● WORK ITEM:
Copy out all lines bearing the word "motor" from the listing below.

● INFORMATION SHOWN:
++++++

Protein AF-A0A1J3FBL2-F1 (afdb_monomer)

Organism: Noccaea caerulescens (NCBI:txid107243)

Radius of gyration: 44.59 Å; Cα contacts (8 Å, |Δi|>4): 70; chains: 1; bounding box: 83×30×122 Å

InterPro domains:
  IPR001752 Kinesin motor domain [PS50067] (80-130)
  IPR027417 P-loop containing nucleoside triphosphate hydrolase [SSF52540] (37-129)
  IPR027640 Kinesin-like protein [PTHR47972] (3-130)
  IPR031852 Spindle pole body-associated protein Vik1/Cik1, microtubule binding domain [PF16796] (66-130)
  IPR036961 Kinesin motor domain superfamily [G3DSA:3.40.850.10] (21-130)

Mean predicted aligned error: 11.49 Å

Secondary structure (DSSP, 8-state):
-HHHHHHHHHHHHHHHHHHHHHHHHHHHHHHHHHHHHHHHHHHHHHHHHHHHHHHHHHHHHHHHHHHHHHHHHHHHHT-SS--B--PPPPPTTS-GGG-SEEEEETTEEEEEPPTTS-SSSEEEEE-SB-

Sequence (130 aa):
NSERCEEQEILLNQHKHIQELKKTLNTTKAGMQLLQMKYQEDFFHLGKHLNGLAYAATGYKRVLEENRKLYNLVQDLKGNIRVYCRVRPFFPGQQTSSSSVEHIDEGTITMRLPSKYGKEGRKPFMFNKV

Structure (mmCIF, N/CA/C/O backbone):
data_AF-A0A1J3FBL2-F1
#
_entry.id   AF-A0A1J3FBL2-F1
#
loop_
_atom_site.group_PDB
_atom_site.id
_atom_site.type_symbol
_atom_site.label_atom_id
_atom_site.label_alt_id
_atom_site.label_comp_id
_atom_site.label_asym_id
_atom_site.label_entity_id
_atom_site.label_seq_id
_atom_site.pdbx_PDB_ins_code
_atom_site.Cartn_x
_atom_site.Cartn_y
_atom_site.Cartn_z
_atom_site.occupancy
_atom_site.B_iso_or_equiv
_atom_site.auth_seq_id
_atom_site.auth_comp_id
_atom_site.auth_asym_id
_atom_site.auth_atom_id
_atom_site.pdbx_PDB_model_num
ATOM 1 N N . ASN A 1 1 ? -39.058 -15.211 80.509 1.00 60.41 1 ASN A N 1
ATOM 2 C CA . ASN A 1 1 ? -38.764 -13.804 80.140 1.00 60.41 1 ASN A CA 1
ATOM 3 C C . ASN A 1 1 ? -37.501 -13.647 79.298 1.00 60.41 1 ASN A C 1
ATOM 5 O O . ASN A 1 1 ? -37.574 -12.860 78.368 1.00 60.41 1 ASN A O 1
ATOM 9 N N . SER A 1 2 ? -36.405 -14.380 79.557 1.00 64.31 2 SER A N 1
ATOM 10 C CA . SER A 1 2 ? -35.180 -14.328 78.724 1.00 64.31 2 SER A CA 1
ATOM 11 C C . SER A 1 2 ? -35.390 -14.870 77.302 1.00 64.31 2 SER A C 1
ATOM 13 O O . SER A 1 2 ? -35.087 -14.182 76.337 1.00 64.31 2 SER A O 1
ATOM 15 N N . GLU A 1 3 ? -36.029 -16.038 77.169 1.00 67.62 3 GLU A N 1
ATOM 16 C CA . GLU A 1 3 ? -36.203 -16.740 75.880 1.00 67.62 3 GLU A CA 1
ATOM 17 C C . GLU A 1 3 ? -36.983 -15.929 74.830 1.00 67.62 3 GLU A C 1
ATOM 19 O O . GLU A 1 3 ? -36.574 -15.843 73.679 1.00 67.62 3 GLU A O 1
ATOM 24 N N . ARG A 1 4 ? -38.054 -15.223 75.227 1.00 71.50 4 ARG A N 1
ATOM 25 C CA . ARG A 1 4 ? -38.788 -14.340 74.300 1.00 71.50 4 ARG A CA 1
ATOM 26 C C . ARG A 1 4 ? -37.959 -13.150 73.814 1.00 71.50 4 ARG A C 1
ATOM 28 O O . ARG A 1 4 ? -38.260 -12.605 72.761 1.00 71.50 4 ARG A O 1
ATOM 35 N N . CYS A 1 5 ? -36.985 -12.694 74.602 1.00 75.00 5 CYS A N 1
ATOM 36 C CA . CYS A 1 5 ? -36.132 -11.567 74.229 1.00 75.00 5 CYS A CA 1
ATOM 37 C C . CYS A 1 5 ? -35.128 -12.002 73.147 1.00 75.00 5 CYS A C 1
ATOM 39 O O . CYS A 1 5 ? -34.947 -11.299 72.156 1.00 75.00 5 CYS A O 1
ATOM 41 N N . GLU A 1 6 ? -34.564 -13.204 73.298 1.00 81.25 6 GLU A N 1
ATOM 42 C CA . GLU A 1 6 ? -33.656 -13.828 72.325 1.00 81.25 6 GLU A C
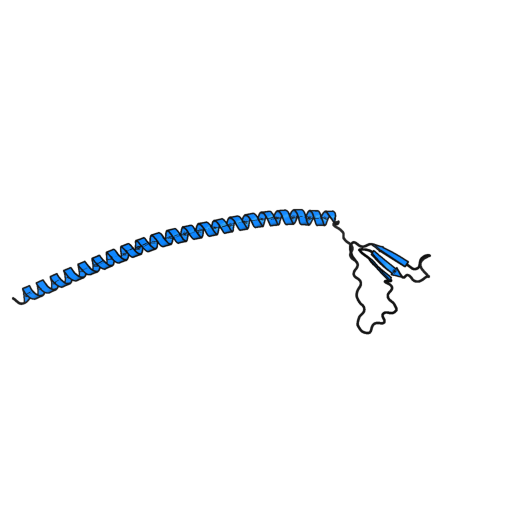A 1
ATOM 43 C C . GLU A 1 6 ? -34.359 -14.125 70.990 1.00 81.25 6 GLU A C 1
ATOM 45 O O . GLU A 1 6 ? -33.838 -13.796 69.924 1.00 81.25 6 GLU A O 1
ATOM 50 N N . GLU A 1 7 ? -35.587 -14.657 71.020 1.00 82.94 7 GLU A N 1
ATOM 51 C CA . GLU A 1 7 ? -36.400 -14.864 69.808 1.00 82.94 7 GLU A CA 1
ATOM 52 C C . GLU A 1 7 ? -36.677 -13.553 69.055 1.00 82.94 7 GLU A C 1
ATOM 54 O O . GLU A 1 7 ? -36.647 -13.501 67.820 1.00 82.94 7 GLU A O 1
ATOM 59 N N . GLN A 1 8 ? -36.925 -12.472 69.797 1.00 86.12 8 GLN A N 1
ATOM 60 C CA . GLN A 1 8 ? -37.224 -11.160 69.232 1.00 86.12 8 GLN A CA 1
ATOM 61 C C . GLN A 1 8 ? -35.982 -10.519 68.594 1.00 86.12 8 GLN A C 1
ATOM 63 O O . GLN A 1 8 ? -36.095 -9.888 67.541 1.00 86.12 8 GLN A O 1
ATOM 68 N N . GLU A 1 9 ? -34.797 -10.738 69.170 1.00 90.50 9 GLU A N 1
ATOM 69 C CA . GLU A 1 9 ? -33.509 -10.322 68.604 1.00 90.50 9 GLU A CA 1
ATOM 70 C C . GLU A 1 9 ? -33.168 -11.096 67.319 1.00 90.50 9 GLU A C 1
ATOM 72 O O . GLU A 1 9 ? -32.775 -10.493 66.312 1.00 90.50 9 GLU A O 1
ATOM 77 N N . ILE A 1 10 ? -33.406 -12.413 67.303 1.00 92.69 10 ILE A N 1
ATOM 78 C CA . ILE A 1 10 ? -33.221 -13.262 66.116 1.00 92.69 10 ILE A CA 1
ATOM 79 C C . ILE A 1 10 ? -34.109 -12.782 64.961 1.00 92.69 10 ILE A C 1
ATOM 81 O O . ILE A 1 10 ? -33.621 -12.614 63.838 1.00 92.69 10 ILE A O 1
ATOM 85 N N . LEU A 1 11 ? -35.390 -12.509 65.224 1.00 92.94 11 LEU A N 1
ATOM 86 C CA . LEU A 1 11 ? -36.331 -12.002 64.218 1.00 92.94 11 LEU A CA 1
ATOM 87 C C . LEU A 1 11 ? -35.904 -10.644 63.645 1.00 92.94 11 LEU A C 1
ATOM 89 O O . LEU A 1 11 ? -35.992 -10.417 62.434 1.00 92.94 11 LEU A O 1
ATOM 93 N N . LEU A 1 12 ? -35.403 -9.746 64.495 1.00 93.81 12 LEU A N 1
ATOM 94 C CA . LEU A 1 12 ? -34.909 -8.430 64.084 1.00 93.81 12 LEU A CA 1
ATOM 95 C C . LEU A 1 12 ? -33.675 -8.551 63.183 1.00 93.81 12 LEU A C 1
ATOM 97 O O . LEU A 1 12 ? -33.586 -7.885 62.146 1.00 93.81 12 LEU A O 1
ATOM 101 N N . ASN A 1 13 ? -32.756 -9.451 63.536 1.00 94.06 13 ASN A N 1
ATOM 102 C CA . ASN A 1 13 ? -31.566 -9.726 62.741 1.00 94.06 13 ASN A CA 1
ATOM 103 C C . ASN A 1 13 ? -31.936 -10.348 61.383 1.00 94.06 13 ASN A C 1
ATOM 105 O O . ASN A 1 13 ? -31.454 -9.895 60.346 1.00 94.06 13 ASN A O 1
ATOM 109 N N . GLN A 1 14 ? -32.858 -11.318 61.353 1.00 94.62 14 GLN A N 1
ATOM 110 C CA . GLN A 1 14 ? -33.367 -11.906 60.106 1.00 94.62 14 GLN A CA 1
ATOM 111 C C . GLN A 1 14 ? -34.025 -10.857 59.197 1.00 94.62 14 GLN A C 1
ATOM 113 O O . GLN A 1 14 ? -33.770 -10.837 57.990 1.00 94.62 14 GLN A O 1
ATOM 118 N N . HIS A 1 15 ? -34.822 -9.945 59.763 1.00 94.75 15 HIS A N 1
ATOM 119 C CA . HIS A 1 15 ? -35.427 -8.853 59.001 1.00 94.75 15 HIS A CA 1
ATOM 120 C C . HIS A 1 15 ? -34.364 -7.936 58.378 1.00 94.75 15 HIS A C 1
ATOM 122 O O . HIS A 1 15 ? -34.470 -7.567 57.204 1.00 94.75 15 HIS A O 1
ATOM 128 N N . LYS A 1 16 ? -33.312 -7.608 59.137 1.00 96.25 16 LYS A N 1
ATOM 129 C CA . LYS A 1 16 ? -32.180 -6.808 58.654 1.00 96.25 16 LYS A CA 1
ATOM 130 C C . LYS A 1 16 ? -31.443 -7.500 57.501 1.00 96.25 16 LYS A C 1
ATOM 132 O O . LYS A 1 16 ? -31.229 -6.866 56.470 1.00 96.25 16 LYS A O 1
ATOM 137 N N . HIS A 1 17 ? -31.150 -8.796 57.622 1.00 96.62 17 HIS A N 1
ATOM 138 C CA . HIS A 1 17 ? -30.502 -9.579 56.558 1.00 96.62 17 HIS A CA 1
ATOM 139 C C . HIS A 1 17 ? -31.339 -9.633 55.278 1.00 96.62 17 HIS A C 1
ATOM 141 O O . HIS A 1 17 ? -30.811 -9.456 54.183 1.00 96.62 17 HIS A O 1
ATOM 147 N N . ILE A 1 18 ? -32.660 -9.805 55.390 1.00 96.62 18 ILE A N 1
ATOM 148 C CA . ILE A 1 18 ? -33.562 -9.805 54.225 1.00 96.62 18 ILE A CA 1
ATOM 149 C C . ILE A 1 18 ? -33.582 -8.432 53.538 1.00 96.62 18 ILE A C 1
ATOM 151 O O . ILE A 1 18 ? -33.587 -8.354 52.307 1.00 96.62 18 ILE A O 1
ATOM 155 N N . GLN A 1 19 ? -33.598 -7.343 54.312 1.00 97.06 19 GLN A N 1
ATOM 156 C CA . GLN A 1 19 ? -33.527 -5.977 53.781 1.00 97.06 19 GLN A CA 1
ATOM 157 C C . GLN A 1 19 ? -32.210 -5.735 53.034 1.00 97.06 19 GLN A C 1
ATOM 159 O O . GLN A 1 19 ? -32.208 -5.163 51.942 1.00 97.06 19 GLN A O 1
ATOM 164 N N . GLU A 1 20 ? -31.096 -6.196 53.596 1.00 97.12 20 GLU A N 1
ATOM 165 C CA . GLU A 1 20 ? -29.770 -6.066 52.998 1.00 97.12 20 GLU A CA 1
ATOM 166 C C . GLU A 1 20 ? -29.642 -6.908 51.722 1.00 97.12 20 GLU A C 1
ATOM 168 O O . GLU A 1 20 ? -29.224 -6.391 50.686 1.00 97.12 20 GLU A O 1
ATOM 173 N N . LEU A 1 21 ? -30.136 -8.150 51.733 1.00 97.56 21 LEU A N 1
ATOM 174 C CA . LEU A 1 21 ? -30.175 -9.011 50.550 1.00 97.56 21 LEU A CA 1
ATOM 175 C C . LEU A 1 21 ? -31.023 -8.401 49.424 1.00 97.56 21 LEU A C 1
ATOM 177 O O . LEU A 1 21 ? -30.602 -8.407 48.268 1.00 97.56 21 LEU A O 1
ATOM 181 N N . LYS A 1 22 ? -32.191 -7.827 49.747 1.00 97.50 22 LYS A N 1
ATOM 182 C CA . LYS A 1 22 ? -33.034 -7.119 48.767 1.00 97.50 22 LYS A CA 1
ATOM 183 C C . LYS A 1 22 ? -32.311 -5.928 48.147 1.00 97.50 22 LYS A C 1
ATOM 185 O O . LYS A 1 22 ? -32.404 -5.733 46.935 1.00 97.50 22 LYS A O 1
ATOM 190 N N . LYS A 1 23 ? -31.595 -5.138 48.955 1.00 97.50 23 LYS A N 1
ATOM 191 C CA . LYS A 1 23 ? -30.779 -4.026 48.449 1.00 97.50 23 LYS A CA 1
ATOM 192 C C . LYS A 1 23 ? -29.704 -4.548 47.509 1.00 97.50 23 LYS A C 1
ATOM 194 O O . LYS A 1 23 ? -29.667 -4.106 46.368 1.00 97.50 23 LYS A O 1
ATOM 199 N N . THR A 1 24 ? -28.916 -5.530 47.939 1.00 97.38 24 THR A N 1
ATOM 200 C CA . THR A 1 24 ? -27.860 -6.138 47.119 1.00 97.38 24 THR A CA 1
ATOM 201 C C . THR A 1 24 ? -28.410 -6.662 45.796 1.00 97.38 24 THR A C 1
ATOM 203 O O . THR A 1 24 ? -27.871 -6.327 44.747 1.00 97.38 24 THR A O 1
ATOM 206 N N . LEU A 1 25 ? -29.537 -7.381 45.813 1.00 97.88 25 LEU A N 1
ATOM 207 C CA . LEU A 1 25 ? -30.181 -7.903 44.606 1.00 97.88 25 LEU A CA 1
ATOM 208 C C . LEU A 1 25 ? -30.599 -6.784 43.644 1.00 97.88 25 LEU A C 1
ATOM 210 O O . LEU A 1 25 ? -30.328 -6.873 42.446 1.00 97.88 25 LEU A O 1
ATOM 214 N N . ASN A 1 26 ? -31.223 -5.719 44.151 1.00 97.38 26 ASN A N 1
ATOM 215 C CA . ASN A 1 26 ? -31.620 -4.577 43.326 1.00 97.38 26 ASN A CA 1
ATOM 216 C C . ASN A 1 26 ? -30.404 -3.867 42.719 1.00 97.38 26 ASN A C 1
ATOM 218 O O . ASN A 1 26 ? -30.421 -3.537 41.531 1.00 97.38 26 ASN A O 1
ATOM 222 N N . THR A 1 27 ? -29.335 -3.688 43.497 1.00 97.44 27 THR A N 1
ATOM 223 C CA . THR A 1 27 ? -28.086 -3.084 43.019 1.00 97.44 27 THR A CA 1
ATOM 224 C C . THR A 1 27 ? -27.429 -3.953 41.946 1.00 97.44 27 THR A C 1
ATOM 226 O O . THR A 1 27 ? -27.054 -3.446 40.889 1.00 97.44 27 THR A O 1
ATOM 229 N N . THR A 1 28 ? -27.351 -5.272 42.154 1.00 97.44 28 THR A N 1
ATOM 230 C CA . THR A 1 28 ? -26.825 -6.219 41.159 1.00 97.44 28 THR A CA 1
ATOM 231 C C . THR A 1 28 ? -27.668 -6.222 39.885 1.00 97.44 28 THR A C 1
ATOM 233 O O . THR A 1 28 ? -27.112 -6.219 38.787 1.00 97.44 28 THR A O 1
ATOM 236 N N . LYS A 1 29 ? -29.000 -6.170 40.001 1.00 97.88 29 LYS A N 1
ATOM 237 C CA . LYS A 1 29 ? -29.911 -6.102 38.849 1.00 97.88 29 LYS A CA 1
ATOM 238 C C . LYS A 1 29 ? -29.684 -4.836 38.022 1.00 97.88 29 LYS A C 1
ATOM 240 O O . LYS A 1 29 ? -29.589 -4.925 36.800 1.00 97.88 29 LYS A O 1
ATOM 245 N N . ALA A 1 30 ? -29.560 -3.681 38.674 1.00 97.06 30 ALA A N 1
ATOM 246 C CA . ALA A 1 30 ? -29.253 -2.423 37.997 1.00 97.06 30 ALA A CA 1
ATOM 247 C C . ALA A 1 30 ? -27.874 -2.473 37.312 1.00 97.06 30 ALA A C 1
ATOM 249 O O . ALA A 1 30 ? -27.742 -2.076 36.155 1.00 97.06 30 ALA A O 1
ATOM 250 N N . GLY A 1 31 ? -26.867 -3.040 37.987 1.00 97.75 31 GLY A N 1
ATOM 251 C CA . GLY A 1 31 ? -25.539 -3.255 37.407 1.00 97.75 31 GLY A CA 1
ATOM 252 C C . GLY A 1 31 ? -25.566 -4.153 36.167 1.00 97.75 31 GLY A C 1
ATOM 253 O O . GLY A 1 31 ? -24.925 -3.842 35.165 1.00 97.75 31 GLY A O 1
ATOM 254 N N . MET A 1 32 ? -26.359 -5.227 36.190 1.00 97.50 32 MET A N 1
ATOM 255 C CA . MET A 1 32 ? -26.524 -6.129 35.047 1.00 97.50 32 MET A CA 1
ATOM 256 C C . MET A 1 32 ? -27.193 -5.437 33.851 1.00 97.50 32 MET A C 1
ATOM 258 O O . MET A 1 32 ? -26.754 -5.623 32.719 1.00 97.50 32 MET A O 1
ATOM 262 N N . GLN A 1 33 ? -28.213 -4.608 34.089 1.00 97.25 33 GLN A N 1
ATOM 263 C CA . GLN A 1 33 ? -28.878 -3.839 33.030 1.00 97.25 33 GLN A CA 1
ATOM 264 C C . GLN A 1 33 ? -27.935 -2.821 32.380 1.00 97.25 33 GLN A C 1
ATOM 266 O O . GLN A 1 33 ? -27.891 -2.714 31.155 1.00 97.25 33 GLN A O 1
ATOM 271 N N . LEU A 1 34 ? -27.137 -2.116 33.188 1.00 97.56 34 LEU A N 1
ATOM 272 C CA . LEU A 1 34 ? -26.127 -1.188 32.681 1.00 97.56 34 LEU A CA 1
ATOM 273 C C . LEU A 1 34 ? -25.087 -1.914 31.822 1.00 97.56 34 LEU A C 1
ATOM 275 O O . LEU A 1 34 ? -24.743 -1.454 30.733 1.00 97.56 34 LEU A O 1
ATOM 279 N N . LEU A 1 35 ? -24.609 -3.065 32.297 1.00 97.38 35 LEU A N 1
ATOM 280 C CA . LEU A 1 35 ? -23.645 -3.875 31.566 1.00 97.38 35 LEU A CA 1
ATOM 281 C C . LEU A 1 35 ? -24.221 -4.357 30.228 1.00 97.38 35 LEU A C 1
ATOM 283 O O . LEU A 1 35 ? -23.531 -4.311 29.214 1.00 97.38 35 LEU A O 1
ATOM 287 N N . GLN A 1 36 ? -25.494 -4.758 30.205 1.00 97.81 36 GLN A N 1
ATOM 288 C CA . GLN A 1 36 ? -26.185 -5.158 28.981 1.00 97.81 36 GLN A C
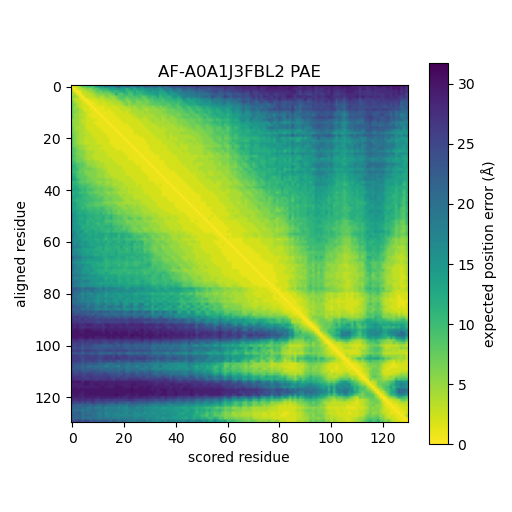A 1
ATOM 289 C C . GLN A 1 36 ? -26.263 -4.015 27.960 1.00 97.81 36 GLN A C 1
ATOM 291 O O . GLN A 1 36 ? -25.948 -4.237 26.790 1.00 97.81 36 GLN A O 1
ATOM 296 N N . MET A 1 37 ? -26.633 -2.802 28.389 1.00 97.38 37 MET A N 1
ATOM 297 C CA . MET A 1 37 ? -26.635 -1.625 27.508 1.00 97.38 37 MET A CA 1
ATOM 298 C C . MET A 1 37 ? -25.239 -1.333 26.957 1.00 97.38 37 MET A C 1
ATOM 300 O O . MET A 1 37 ? -25.086 -1.149 25.750 1.00 97.38 37 MET A O 1
ATOM 304 N N . LYS A 1 38 ? -24.216 -1.358 27.818 1.00 97.81 38 LYS A N 1
ATOM 305 C CA . LYS A 1 38 ? -22.834 -1.108 27.402 1.00 97.81 38 LYS A CA 1
ATOM 306 C C . LYS A 1 38 ? -22.358 -2.129 26.368 1.00 97.81 38 LYS A C 1
ATOM 308 O O . LYS A 1 38 ? -21.791 -1.751 25.351 1.00 97.81 38 LYS A O 1
ATOM 313 N N . TYR A 1 39 ? -22.640 -3.415 26.582 1.00 97.94 39 TYR A N 1
ATOM 314 C CA . TYR A 1 39 ? -22.289 -4.447 25.607 1.00 97.94 39 TYR A CA 1
ATOM 315 C C . TYR A 1 39 ? -22.966 -4.217 24.256 1.00 97.94 39 TYR A C 1
ATOM 317 O O . TYR A 1 39 ? -22.322 -4.386 23.225 1.00 97.94 39 TYR A O 1
ATOM 325 N N . GLN A 1 40 ? -24.243 -3.827 24.234 1.00 97.44 40 GLN A N 1
ATOM 326 C CA . GLN A 1 40 ? -24.939 -3.532 22.978 1.00 97.44 40 GLN A CA 1
ATOM 327 C C . GLN A 1 40 ? -24.298 -2.360 22.227 1.00 97.44 40 GLN A C 1
ATOM 329 O O . GLN A 1 40 ? -24.131 -2.433 21.008 1.00 97.44 40 GLN A O 1
ATOM 334 N N . GLU A 1 41 ? -23.909 -1.311 22.949 1.00 97.75 41 GLU A N 1
ATOM 335 C CA . GLU A 1 41 ? -23.200 -0.161 22.390 1.00 97.75 41 GLU A CA 1
ATOM 336 C C . GLU A 1 41 ? -21.829 -0.568 21.827 1.00 97.75 41 GLU A C 1
ATOM 338 O O . GLU A 1 41 ? -21.543 -0.314 20.653 1.00 97.75 41 GLU A O 1
ATOM 343 N N . ASP A 1 42 ? -21.025 -1.296 22.606 1.00 97.69 42 ASP A N 1
ATOM 344 C CA . ASP A 1 42 ? -19.709 -1.788 22.184 1.00 97.69 42 ASP A CA 1
ATOM 345 C C . ASP A 1 42 ? -19.815 -2.664 20.918 1.00 97.69 42 ASP A C 1
ATOM 347 O O . ASP A 1 42 ? -19.046 -2.494 19.966 1.00 97.69 42 ASP A O 1
ATOM 351 N N . PHE A 1 43 ? -20.811 -3.557 20.851 1.00 97.44 43 PHE A N 1
ATOM 352 C CA . PHE A 1 43 ? -21.070 -4.383 19.666 1.00 97.44 43 PHE A CA 1
ATOM 353 C C . PHE A 1 43 ? -21.450 -3.551 18.439 1.00 97.44 43 PHE A C 1
ATOM 355 O O . PHE A 1 43 ? -20.989 -3.832 17.328 1.00 97.44 43 PHE A O 1
ATOM 362 N N . PHE A 1 44 ? -22.274 -2.520 18.619 1.00 97.38 44 PHE A N 1
ATOM 363 C CA . PHE A 1 44 ? -22.666 -1.628 17.533 1.00 97.38 44 PHE A CA 1
ATOM 364 C C . PHE A 1 44 ? -21.467 -0.852 16.976 1.00 97.38 44 PHE A C 1
ATOM 366 O O . PHE A 1 44 ? -21.283 -0.781 15.754 1.00 97.38 44 PHE A O 1
ATOM 373 N N . HIS A 1 45 ? -20.619 -0.315 17.854 1.00 97.56 45 HIS A N 1
ATOM 374 C CA . HIS A 1 45 ? -19.395 0.367 17.442 1.00 97.56 45 HIS A CA 1
ATOM 375 C C . HIS A 1 45 ? -18.440 -0.581 16.722 1.00 97.56 45 HIS A C 1
ATOM 377 O O . HIS A 1 45 ? -17.972 -0.253 15.628 1.00 97.56 45 HIS A O 1
ATOM 383 N N . LEU A 1 46 ? -18.214 -1.779 17.264 1.00 97.62 46 LEU A N 1
ATOM 384 C CA . LEU A 1 46 ? -17.376 -2.789 16.621 1.00 97.62 46 LEU A CA 1
ATOM 385 C C . LEU A 1 46 ? -17.885 -3.136 15.215 1.00 97.62 46 LEU A C 1
ATOM 387 O O . LEU A 1 46 ? -17.100 -3.173 14.265 1.00 97.62 46 LEU A O 1
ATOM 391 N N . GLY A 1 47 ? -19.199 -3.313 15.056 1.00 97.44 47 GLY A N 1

++++++

● RESPONSE TO THIS EXERCISE:
  IPR001752 Kinesin motor domain [PS50067] (80-130)
  IPR036961 Kinesin motor domain superfamily [G3DSA:3.40.850.10] (21-130)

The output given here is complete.